▸ Work to complete
Only a slice of the listing below is wanted. Retype the lines from the one containing "ATOM 17 N N" through the one containing "ATOM 58 C CA", exactly, both ends included.

▸ Available data
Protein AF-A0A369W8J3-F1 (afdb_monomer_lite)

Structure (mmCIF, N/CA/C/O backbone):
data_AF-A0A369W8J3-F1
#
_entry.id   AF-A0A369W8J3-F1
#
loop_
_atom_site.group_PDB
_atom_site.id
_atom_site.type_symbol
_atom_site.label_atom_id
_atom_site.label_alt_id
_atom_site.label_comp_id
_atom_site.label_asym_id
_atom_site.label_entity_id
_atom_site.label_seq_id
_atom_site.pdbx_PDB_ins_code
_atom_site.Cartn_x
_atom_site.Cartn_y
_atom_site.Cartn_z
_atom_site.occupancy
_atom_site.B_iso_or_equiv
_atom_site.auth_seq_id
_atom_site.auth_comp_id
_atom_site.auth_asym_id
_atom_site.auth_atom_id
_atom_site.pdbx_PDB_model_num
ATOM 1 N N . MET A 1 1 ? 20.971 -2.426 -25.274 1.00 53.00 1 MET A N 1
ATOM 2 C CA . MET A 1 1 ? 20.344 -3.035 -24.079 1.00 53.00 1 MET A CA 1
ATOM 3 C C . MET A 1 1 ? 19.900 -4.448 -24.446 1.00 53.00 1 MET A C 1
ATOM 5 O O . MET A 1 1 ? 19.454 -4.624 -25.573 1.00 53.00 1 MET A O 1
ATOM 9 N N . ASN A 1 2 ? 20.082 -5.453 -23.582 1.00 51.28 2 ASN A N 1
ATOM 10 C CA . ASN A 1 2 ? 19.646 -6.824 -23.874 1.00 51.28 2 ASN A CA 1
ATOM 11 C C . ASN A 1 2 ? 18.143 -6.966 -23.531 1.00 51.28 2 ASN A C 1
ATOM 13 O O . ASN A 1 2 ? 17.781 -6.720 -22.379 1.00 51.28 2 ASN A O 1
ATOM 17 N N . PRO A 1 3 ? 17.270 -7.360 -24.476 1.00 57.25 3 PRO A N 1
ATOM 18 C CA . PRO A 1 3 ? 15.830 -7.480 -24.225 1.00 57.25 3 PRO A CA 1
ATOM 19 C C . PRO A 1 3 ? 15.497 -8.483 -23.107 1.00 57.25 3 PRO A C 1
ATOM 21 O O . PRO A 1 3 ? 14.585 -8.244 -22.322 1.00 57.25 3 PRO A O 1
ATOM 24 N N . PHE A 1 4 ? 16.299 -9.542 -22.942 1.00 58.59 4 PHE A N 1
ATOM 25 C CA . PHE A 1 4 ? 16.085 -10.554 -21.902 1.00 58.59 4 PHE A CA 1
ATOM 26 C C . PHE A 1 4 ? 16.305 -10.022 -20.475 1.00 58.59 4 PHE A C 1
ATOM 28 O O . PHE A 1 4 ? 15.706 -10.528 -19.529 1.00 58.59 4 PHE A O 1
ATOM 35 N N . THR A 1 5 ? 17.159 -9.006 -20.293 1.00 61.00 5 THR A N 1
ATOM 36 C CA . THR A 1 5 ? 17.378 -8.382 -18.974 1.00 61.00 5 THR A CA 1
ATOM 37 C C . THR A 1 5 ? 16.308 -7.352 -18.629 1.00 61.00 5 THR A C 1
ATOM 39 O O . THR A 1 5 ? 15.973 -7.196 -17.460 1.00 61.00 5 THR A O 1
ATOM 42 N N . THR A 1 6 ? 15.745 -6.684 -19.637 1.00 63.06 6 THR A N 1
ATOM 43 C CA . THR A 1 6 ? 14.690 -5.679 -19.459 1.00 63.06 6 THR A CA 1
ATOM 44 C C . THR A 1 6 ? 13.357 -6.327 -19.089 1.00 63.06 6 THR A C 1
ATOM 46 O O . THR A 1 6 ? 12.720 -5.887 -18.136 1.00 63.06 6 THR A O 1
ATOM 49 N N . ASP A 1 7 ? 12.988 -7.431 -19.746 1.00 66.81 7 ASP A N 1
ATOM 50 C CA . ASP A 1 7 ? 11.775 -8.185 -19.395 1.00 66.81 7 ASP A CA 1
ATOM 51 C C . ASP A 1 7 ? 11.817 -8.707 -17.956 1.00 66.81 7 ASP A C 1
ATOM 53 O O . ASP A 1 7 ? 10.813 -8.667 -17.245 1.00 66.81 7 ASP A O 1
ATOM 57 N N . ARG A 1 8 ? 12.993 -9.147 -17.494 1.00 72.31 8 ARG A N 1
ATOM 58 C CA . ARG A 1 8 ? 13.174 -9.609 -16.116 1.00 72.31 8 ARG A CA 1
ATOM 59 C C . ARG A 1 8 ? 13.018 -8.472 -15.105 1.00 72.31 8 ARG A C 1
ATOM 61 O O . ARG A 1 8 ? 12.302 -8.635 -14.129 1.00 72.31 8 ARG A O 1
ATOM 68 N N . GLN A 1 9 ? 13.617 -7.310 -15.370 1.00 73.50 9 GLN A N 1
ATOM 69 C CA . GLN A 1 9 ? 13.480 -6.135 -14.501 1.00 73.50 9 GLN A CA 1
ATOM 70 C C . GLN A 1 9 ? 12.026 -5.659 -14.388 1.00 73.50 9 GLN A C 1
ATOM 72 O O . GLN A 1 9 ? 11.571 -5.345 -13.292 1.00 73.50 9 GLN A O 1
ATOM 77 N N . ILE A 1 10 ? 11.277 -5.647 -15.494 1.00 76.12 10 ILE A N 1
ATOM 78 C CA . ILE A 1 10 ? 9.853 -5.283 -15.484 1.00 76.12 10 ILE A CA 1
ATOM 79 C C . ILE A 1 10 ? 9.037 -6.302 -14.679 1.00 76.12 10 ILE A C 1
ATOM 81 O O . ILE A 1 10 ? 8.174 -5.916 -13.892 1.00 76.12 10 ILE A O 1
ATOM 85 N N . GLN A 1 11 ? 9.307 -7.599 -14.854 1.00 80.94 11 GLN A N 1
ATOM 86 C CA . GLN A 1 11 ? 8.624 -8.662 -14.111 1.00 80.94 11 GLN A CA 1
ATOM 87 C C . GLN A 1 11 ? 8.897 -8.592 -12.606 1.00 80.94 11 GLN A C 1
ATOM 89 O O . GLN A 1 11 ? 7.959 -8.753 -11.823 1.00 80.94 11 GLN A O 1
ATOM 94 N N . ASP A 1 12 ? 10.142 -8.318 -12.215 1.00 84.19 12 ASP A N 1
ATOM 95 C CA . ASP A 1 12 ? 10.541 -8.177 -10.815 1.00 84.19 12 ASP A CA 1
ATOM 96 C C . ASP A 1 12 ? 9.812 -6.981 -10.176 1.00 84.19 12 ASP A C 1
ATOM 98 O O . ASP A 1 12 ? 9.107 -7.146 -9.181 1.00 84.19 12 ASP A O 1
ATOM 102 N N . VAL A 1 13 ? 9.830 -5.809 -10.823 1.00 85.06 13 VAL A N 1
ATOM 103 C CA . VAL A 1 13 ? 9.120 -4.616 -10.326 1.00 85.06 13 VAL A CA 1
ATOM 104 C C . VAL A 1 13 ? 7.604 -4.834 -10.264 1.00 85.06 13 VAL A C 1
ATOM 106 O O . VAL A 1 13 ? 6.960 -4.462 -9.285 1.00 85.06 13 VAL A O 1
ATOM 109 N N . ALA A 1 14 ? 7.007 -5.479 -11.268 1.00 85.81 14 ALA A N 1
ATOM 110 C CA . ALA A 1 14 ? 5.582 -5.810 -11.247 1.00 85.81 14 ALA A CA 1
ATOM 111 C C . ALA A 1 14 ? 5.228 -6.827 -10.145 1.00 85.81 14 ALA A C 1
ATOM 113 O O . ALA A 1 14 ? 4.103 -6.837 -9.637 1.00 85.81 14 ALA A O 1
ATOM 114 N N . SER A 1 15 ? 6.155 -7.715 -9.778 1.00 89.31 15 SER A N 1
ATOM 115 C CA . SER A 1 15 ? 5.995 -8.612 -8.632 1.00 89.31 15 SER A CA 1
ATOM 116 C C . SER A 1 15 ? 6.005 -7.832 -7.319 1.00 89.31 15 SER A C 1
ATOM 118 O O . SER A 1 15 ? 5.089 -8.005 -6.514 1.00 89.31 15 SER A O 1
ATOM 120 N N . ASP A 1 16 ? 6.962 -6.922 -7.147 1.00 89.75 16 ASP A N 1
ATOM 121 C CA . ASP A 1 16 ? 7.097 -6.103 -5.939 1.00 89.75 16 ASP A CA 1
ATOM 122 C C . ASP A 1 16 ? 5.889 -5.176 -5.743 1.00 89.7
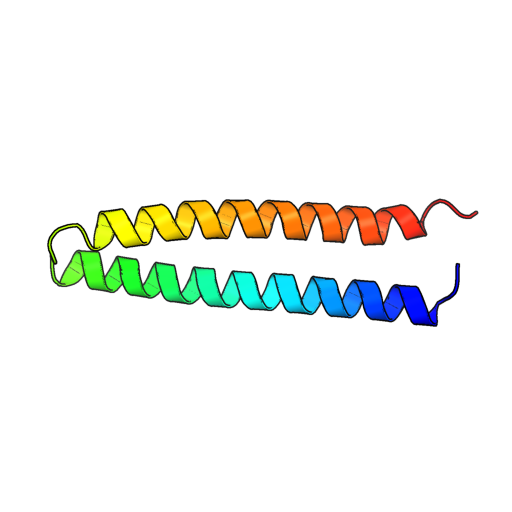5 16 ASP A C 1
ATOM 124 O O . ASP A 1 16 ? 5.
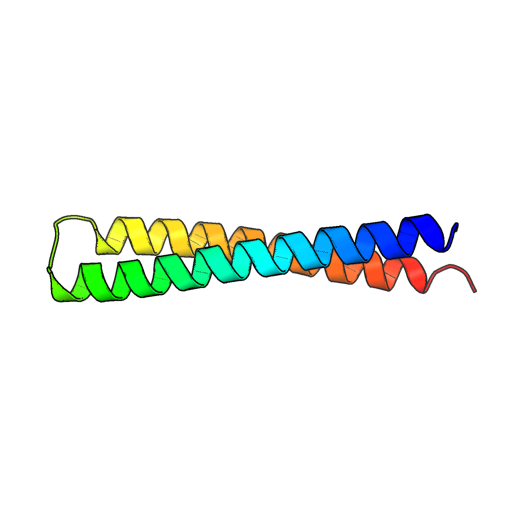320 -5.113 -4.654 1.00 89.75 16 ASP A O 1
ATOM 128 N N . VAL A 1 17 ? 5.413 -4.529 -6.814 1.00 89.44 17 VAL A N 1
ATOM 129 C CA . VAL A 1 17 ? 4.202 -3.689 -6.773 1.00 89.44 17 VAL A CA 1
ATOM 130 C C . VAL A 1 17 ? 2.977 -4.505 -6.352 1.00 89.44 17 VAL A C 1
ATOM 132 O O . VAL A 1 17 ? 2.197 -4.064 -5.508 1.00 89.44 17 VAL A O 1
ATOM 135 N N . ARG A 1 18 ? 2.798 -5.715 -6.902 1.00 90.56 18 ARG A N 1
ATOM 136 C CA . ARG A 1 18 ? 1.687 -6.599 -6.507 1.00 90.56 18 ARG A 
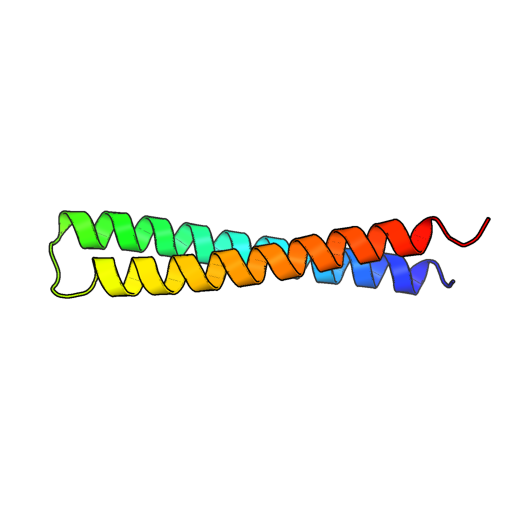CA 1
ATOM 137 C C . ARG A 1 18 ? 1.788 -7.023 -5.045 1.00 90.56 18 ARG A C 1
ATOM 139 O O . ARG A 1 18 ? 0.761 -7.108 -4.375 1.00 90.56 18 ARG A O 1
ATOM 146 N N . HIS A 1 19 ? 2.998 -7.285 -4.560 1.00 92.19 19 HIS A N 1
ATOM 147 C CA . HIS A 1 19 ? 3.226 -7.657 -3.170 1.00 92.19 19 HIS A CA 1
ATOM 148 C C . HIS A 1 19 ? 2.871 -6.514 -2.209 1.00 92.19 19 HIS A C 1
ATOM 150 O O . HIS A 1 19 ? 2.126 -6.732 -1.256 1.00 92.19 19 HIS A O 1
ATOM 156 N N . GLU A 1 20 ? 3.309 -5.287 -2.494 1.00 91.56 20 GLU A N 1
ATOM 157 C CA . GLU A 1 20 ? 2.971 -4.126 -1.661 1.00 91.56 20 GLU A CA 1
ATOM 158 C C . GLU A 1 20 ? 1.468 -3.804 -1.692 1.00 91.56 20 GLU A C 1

▸ Expected answer
ATOM 17 N N . PRO A 1 3 ? 17.270 -7.360 -24.476 1.00 57.25 3 PRO A N 1
ATOM 18 C CA . PRO A 1 3 ? 15.830 -7.480 -24.225 1.00 57.25 3 PRO A CA 1
ATOM 19 C C . PRO A 1 3 ? 15.497 -8.483 -23.107 1.00 57.25 3 PRO A C 1
ATOM 21 O O . PRO A 1 3 ? 14.585 -8.244 -22.322 1.00 57.25 3 PRO A O 1
ATOM 24 N N . PHE A 1 4 ? 16.299 -9.542 -22.942 1.00 58.59 4 PHE A N 1
ATOM 25 C CA . PHE A 1 4 ? 16.085 -10.554 -21.902 1.00 58.59 4 PHE A CA 1
ATOM 26 C C . PHE A 1 4 ? 16.305 -10.022 -20.475 1.00 58.59 4 PHE A C 1
ATOM 28 O O . PHE A 1 4 ? 15.706 -10.528 -19.529 1.00 58.59 4 PHE A O 1
ATOM 35 N N . THR A 1 5 ? 17.159 -9.006 -20.293 1.00 61.00 5 THR A N 1
ATOM 36 C CA . THR A 1 5 ? 17.378 -8.382 -18.974 1.00 61.00 5 THR A CA 1
ATOM 37 C C . THR A 1 5 ? 16.308 -7.352 -18.629 1.00 61.00 5 THR A C 1
ATOM 39 O O . THR A 1 5 ? 15.973 -7.196 -17.460 1.00 61.00 5 THR A O 1
ATOM 42 N N . THR A 1 6 ? 15.745 -6.684 -19.637 1.00 63.06 6 THR A N 1
ATOM 43 C CA . THR A 1 6 ? 14.690 -5.679 -19.459 1.00 63.06 6 THR A CA 1
ATOM 44 C C . THR A 1 6 ? 13.357 -6.327 -19.089 1.00 63.06 6 THR A C 1
ATOM 46 O O . THR A 1 6 ? 12.720 -5.887 -18.136 1.00 63.06 6 THR A O 1
ATOM 49 N N . ASP A 1 7 ? 12.988 -7.431 -19.746 1.00 66.81 7 ASP A N 1
ATOM 50 C CA . ASP A 1 7 ? 11.775 -8.185 -19.395 1.00 66.81 7 ASP A CA 1
ATOM 51 C C . ASP A 1 7 ? 11.817 -8.707 -17.956 1.00 66.81 7 ASP A C 1
ATOM 53 O O . ASP A 1 7 ? 10.813 -8.667 -17.245 1.00 66.81 7 ASP A O 1
ATOM 57 N N . ARG A 1 8 ? 12.993 -9.147 -17.494 1.00 72.31 8 ARG A N 1
ATOM 58 C CA . ARG A 1 8 ? 13.174 -9.609 -16.116 1.00 72.31 8 ARG A CA 1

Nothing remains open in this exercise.